● **Work item**: Your job is to return the whole listing unchanged while skipping its images.

(Working data)

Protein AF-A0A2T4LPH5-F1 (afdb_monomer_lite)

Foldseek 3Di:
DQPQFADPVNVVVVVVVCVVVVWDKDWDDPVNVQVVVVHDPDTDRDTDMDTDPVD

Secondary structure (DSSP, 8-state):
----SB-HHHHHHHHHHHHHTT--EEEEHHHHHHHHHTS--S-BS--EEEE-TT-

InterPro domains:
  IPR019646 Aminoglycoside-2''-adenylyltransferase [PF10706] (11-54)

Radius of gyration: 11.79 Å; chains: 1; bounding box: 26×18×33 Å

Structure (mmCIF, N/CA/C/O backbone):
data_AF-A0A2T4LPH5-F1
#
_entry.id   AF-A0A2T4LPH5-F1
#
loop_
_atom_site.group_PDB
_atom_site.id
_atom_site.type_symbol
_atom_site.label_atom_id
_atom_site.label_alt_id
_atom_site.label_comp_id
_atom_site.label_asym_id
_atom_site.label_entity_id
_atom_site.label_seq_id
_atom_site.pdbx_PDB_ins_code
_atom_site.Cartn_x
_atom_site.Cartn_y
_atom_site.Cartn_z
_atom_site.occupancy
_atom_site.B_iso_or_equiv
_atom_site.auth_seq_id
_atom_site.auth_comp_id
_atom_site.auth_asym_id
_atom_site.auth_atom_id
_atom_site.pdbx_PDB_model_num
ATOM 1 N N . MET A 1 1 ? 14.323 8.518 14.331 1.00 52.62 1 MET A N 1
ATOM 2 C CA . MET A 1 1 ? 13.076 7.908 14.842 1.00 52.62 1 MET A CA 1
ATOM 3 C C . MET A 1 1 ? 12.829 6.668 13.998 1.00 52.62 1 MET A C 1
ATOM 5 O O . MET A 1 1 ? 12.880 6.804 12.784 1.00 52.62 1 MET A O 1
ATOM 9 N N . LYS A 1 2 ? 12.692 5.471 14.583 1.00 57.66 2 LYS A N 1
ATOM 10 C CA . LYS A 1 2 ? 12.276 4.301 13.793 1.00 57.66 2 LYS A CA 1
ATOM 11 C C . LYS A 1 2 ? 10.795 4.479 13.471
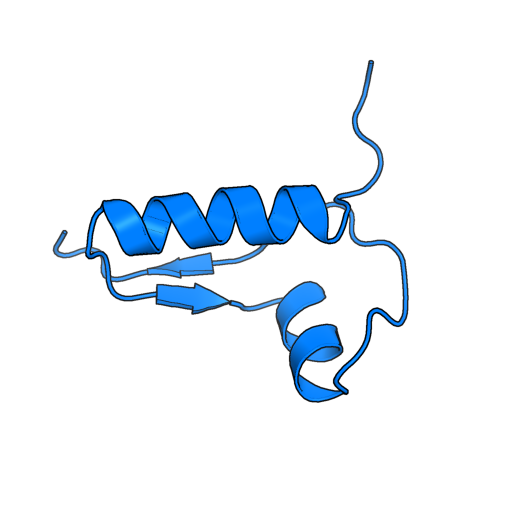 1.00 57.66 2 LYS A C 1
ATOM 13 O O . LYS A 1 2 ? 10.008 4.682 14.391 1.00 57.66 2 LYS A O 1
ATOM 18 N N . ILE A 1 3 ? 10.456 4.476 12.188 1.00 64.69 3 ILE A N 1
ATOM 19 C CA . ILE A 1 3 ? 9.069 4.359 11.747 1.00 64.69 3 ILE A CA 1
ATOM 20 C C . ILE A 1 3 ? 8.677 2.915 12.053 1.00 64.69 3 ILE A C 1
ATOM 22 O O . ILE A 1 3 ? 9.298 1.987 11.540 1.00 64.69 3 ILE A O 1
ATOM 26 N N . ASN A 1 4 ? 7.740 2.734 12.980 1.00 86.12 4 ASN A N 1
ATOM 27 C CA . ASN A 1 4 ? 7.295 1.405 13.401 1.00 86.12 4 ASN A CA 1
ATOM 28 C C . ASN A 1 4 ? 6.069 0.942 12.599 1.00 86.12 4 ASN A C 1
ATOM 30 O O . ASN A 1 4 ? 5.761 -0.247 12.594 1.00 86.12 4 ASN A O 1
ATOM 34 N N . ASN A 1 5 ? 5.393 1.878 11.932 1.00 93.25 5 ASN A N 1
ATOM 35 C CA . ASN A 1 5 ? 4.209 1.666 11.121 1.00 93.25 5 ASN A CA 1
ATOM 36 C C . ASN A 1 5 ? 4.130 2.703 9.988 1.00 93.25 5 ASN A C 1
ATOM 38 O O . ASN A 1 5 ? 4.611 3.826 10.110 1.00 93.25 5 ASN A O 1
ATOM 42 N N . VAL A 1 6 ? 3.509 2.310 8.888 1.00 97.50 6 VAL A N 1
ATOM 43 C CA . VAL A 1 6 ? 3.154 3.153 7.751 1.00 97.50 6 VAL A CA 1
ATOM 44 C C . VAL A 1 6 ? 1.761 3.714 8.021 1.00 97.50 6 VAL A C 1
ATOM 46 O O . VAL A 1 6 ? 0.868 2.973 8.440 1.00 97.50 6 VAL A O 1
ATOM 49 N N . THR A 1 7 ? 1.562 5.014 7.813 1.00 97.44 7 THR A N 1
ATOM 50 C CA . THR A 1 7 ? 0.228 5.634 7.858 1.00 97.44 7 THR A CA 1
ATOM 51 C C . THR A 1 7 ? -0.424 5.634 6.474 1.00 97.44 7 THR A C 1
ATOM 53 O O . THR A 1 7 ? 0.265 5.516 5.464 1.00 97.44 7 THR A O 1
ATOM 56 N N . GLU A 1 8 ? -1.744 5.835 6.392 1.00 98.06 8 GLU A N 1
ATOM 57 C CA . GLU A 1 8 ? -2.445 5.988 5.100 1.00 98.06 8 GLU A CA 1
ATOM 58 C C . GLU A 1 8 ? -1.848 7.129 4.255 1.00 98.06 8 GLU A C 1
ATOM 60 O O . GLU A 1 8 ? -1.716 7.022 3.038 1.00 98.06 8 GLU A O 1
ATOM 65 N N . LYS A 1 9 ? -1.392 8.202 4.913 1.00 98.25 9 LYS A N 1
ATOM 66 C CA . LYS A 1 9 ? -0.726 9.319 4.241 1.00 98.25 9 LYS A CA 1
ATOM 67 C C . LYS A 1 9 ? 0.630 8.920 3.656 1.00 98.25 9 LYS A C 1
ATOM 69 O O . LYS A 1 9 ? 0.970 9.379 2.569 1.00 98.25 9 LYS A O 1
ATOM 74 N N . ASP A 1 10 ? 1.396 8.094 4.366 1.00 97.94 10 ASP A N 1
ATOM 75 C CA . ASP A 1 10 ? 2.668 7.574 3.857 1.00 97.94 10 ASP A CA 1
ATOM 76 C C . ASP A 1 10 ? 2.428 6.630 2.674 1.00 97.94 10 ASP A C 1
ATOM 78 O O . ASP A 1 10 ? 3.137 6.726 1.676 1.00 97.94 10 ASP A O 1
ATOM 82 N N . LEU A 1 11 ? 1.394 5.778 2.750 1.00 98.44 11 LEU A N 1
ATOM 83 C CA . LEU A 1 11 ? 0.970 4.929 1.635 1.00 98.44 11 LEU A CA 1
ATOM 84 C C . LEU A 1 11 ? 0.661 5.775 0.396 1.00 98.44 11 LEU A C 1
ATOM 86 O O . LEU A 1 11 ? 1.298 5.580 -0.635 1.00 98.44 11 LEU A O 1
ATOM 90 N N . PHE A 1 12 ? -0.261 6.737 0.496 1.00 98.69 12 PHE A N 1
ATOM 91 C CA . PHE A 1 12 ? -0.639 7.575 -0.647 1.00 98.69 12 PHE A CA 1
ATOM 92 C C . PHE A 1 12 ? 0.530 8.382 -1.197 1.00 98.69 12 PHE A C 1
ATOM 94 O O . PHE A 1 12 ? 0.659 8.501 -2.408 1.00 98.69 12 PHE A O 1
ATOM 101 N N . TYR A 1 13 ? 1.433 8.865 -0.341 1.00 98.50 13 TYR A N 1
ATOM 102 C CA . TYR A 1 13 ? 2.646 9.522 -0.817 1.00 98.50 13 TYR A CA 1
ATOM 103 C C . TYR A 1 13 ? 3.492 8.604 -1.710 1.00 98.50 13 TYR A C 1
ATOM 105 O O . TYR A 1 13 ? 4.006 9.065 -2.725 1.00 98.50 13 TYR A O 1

(End Working data)

● **Completed task**:
Protein AF-A0A2T4LPH5-F1 (afdb_monomer_lite)

Foldseek 3Di:
DQPQFADPVNVVVVVVVCVVVVWDKDWDDPVNVQVVVVHDPDTDRDTDMDTDPVD

Secondary structure (DSSP, 8-state):
----SB-HHHHHHHHHHHHHTT--EEEEHHHHHHHHHTS--S-BS--EEEE-TT-

InterPro domains:
  IPR019646 Aminoglycoside-2''-adenylyltransferase [PF10706] (11-54)

Radius of gyration: 11.79 Å; chains: 1; bounding box: 26×18×33 Å

Structure (mmCIF, N/CA/C/O backbone):
data_AF-A0A2T4LPH5-F1
#
_entry.id   AF-A0A2T4LPH5-F1
#
loop_
_atom_site.group_PDB
_atom_site.id
_atom_site.type_symbol
_atom_site.label_atom_id
_atom_site.label_alt_id
_atom_site.label_comp_id
_atom_site.label_asym_id
_atom_site.label_entity_id
_atom_site.label_seq_id
_atom_site.pdbx_PDB_ins_code
_atom_site.Cartn_x
_atom_site.Cartn_y
_atom_site.Cartn_z
_atom_site.occupancy
_atom_site.B_iso_or_equiv
_atom_site.auth_seq_id
_atom_site.auth_comp_id
_atom_site.auth_asym_id
_atom_site.auth_atom_id
_atom_site.pdbx_PDB_model_num
ATOM 1 N N . MET A 1 1 ? 14.323 8.518 14.331 1.00 52.62 1 MET A N 1
ATOM 2 C CA . MET A 1 1 ? 13.076 7.908 14.842 1.00 52.62 1 MET A CA 1
ATOM 3 C C . MET A 1 1 ? 12.829 6.668 13.998 1.00 52.62 1 MET A C 1
ATOM 5 O O . MET A 1 1 ? 12.880 6.804 12.784 1.00 52.62 1 MET A O 1
ATOM 9 N N . LYS A 1 2 ? 12.692 5.471 14.583 1.00 57.66 2 LYS A N 1
ATOM 10 C CA . LYS A 1 2 ? 12.276 4.301 13.793 1.00 57.66 2 LYS A CA 1
ATOM 11 C C . LYS A 1 2 ? 10.795 4.479 13.471
 1.00 57.66 2 LYS A C 1
ATOM 13 O O . LYS A 1 2 ? 10.008 4.682 14.391 1.00 57.66 2 LYS A O 1
ATOM 18 N N . ILE A 1 3 ? 10.456 4.476 12.188 1.00 64.69 3 ILE A N 1
ATOM 19 C CA . ILE A 1 3 ? 9.069 4.359 11.747 1.00 64.69 3 ILE A CA 1
ATOM 20 C C . ILE A 1 3 ? 8.677 2.915 12.053 1.00 64.69 3 ILE A C 1
ATOM 22 O O . ILE A 1 3 ? 9.298 1.987 11.540 1.00 64.69 3 ILE A O 1
ATOM 26 N N . ASN A 1 4 ? 7.740 2.734 12.980 1.00 86.12 4 ASN A N 1
ATOM 27 C CA . ASN A 1 4 ? 7.295 1.405 13.401 1.00 86.12 4 ASN A CA 1
ATOM 28 C C . ASN A 1 4 ? 6.069 0.942 12.599 1.00 86.12 4 ASN A C 1
ATOM 30 O O . ASN A 1 4 ? 5.761 -0.247 12.594 1.00 86.12 4 ASN A O 1
ATOM 34 N N . ASN A 1 5 ? 5.393 1.878 11.932 1.00 93.25 5 ASN A N 1
ATOM 35 C CA . ASN A 1 5 ? 4.209 1.666 11.121 1.00 93.25 5 ASN A CA 1
ATOM 36 C C . ASN A 1 5 ? 4.130 2.703 9.988 1.00 93.25 5 ASN A C 1
ATOM 38 O O . ASN A 1 5 ? 4.611 3.826 10.110 1.00 93.25 5 ASN A O 1
ATOM 42 N N . VAL A 1 6 ? 3.509 2.310 8.888 1.00 97.50 6 VAL A N 1
ATOM 43 C CA . VAL A 1 6 ? 3.154 3.153 7.751 1.00 97.50 6 VAL A CA 1
ATOM 44 C C . VAL A 1 6 ? 1.761 3.714 8.021 1.00 97.50 6 VAL A C 1
ATOM 46 O O . VAL A 1 6 ? 0.868 2.973 8.440 1.00 97.50 6 VAL A O 1
ATOM 49 N N . THR A 1 7 ? 1.562 5.014 7.813 1.00 97.44 7 THR A N 1
ATOM 50 C CA . THR A 1 7 ? 0.228 5.634 7.858 1.00 97.44 7 THR A CA 1
ATOM 51 C C . THR A 1 7 ? -0.424 5.634 6.474 1.00 97.44 7 THR A C 1
ATOM 53 O O . THR A 1 7 ? 0.265 5.516 5.464 1.00 97.44 7 THR A O 1
ATOM 56 N N . GLU A 1 8 ? -1.744 5.835 6.392 1.00 98.06 8 GLU A N 1
ATOM 57 C CA . GLU A 1 8 ? -2.445 5.988 5.100 1.00 98.06 8 GLU A CA 1
ATOM 58 C C . GLU A 1 8 ? -1.848 7.129 4.255 1.00 98.06 8 GLU A C 1
ATOM 60 O O . GLU A 1 8 ? -1.716 7.022 3.038 1.00 98.06 8 GLU A O 1
ATOM 65 N N . LYS A 1 9 ? -1.392 8.202 4.913 1.00 98.25 9 LYS A N 1
ATOM 66 C CA . LYS A 1 9 ? -0.726 9.319 4.241 1.00 98.25 9 LYS A CA 1
ATOM 67 C C . LYS A 1 9 ? 0.630 8.920 3.656 1.00 98.25 9 LYS A C 1
ATOM 69 O O . LYS A 1 9 ? 0.970 9.379 2.569 1.00 98.25 9 LYS A O 1
ATOM 74 N N . ASP A 1 10 ? 1.396 8.094 4.366 1.00 97.94 10 ASP A N 1
ATOM 75 C CA . ASP A 1 10 ? 2.668 7.574 3.857 1.00 97.94 10 ASP A CA 1
ATOM 76 C C . ASP A 1 10 ? 2.428 6.630 2.674 1.00 97.94 10 ASP A C 1
ATOM 78 O O . ASP A 1 10 ? 3.137 6.726 1.676 1.00 97.94 10 ASP A O 1
ATOM 82 N N . LEU A 1 11 ? 1.394 5.778 2.750 1.00 98.44 11 LEU A N 1
ATOM 83 C CA . LEU A 1 11 ? 0.970 4.929 1.635 1.00 98.44 11 LEU A CA 1
ATOM 84 C C . LEU A 1 11 ? 0.661 5.775 0.396 1.00 98.44 11 LEU A C 1
ATOM 86 O O . LEU A 1 11 ? 1.298 5.580 -0.635 1.00 98.44 11 LEU A O 1
ATOM 90 N N . PHE A 1 12 ? -0.261 6.737 0.496 1.00 98.69 12 PHE A N 1
ATOM 91 C CA . PHE A 1 12 ? -0.639 7.575 -0.647 1.00 98.69 12 PHE A CA 1
ATOM 92 C C . PHE A 1 12 ? 0.530 8.382 -1.197 1.00 98.69 12 PHE A C 1
ATOM 94 O O . PHE A 1 12 ? 0.659 8.501 -2.408 1.00 98.69 12 PHE A O 1
ATOM 101 N N . TYR A 1 13 ? 1.433 8.865 -0.341 1.00 98.50 13 TYR A N 1
ATOM 102 C CA . TYR A 1 13 ? 2.646 9.522 -0.817 1.00 98.50 13 TYR A CA 1
ATOM 103 C C . TYR A 1 13 ? 3.492 8.604 -1.710 1.00 98.50 13 TYR A C 1
ATOM 105 O O . TYR A 1 13 ? 4.006 9.065 -2.725 1.00 98.50 13 TYR A O 1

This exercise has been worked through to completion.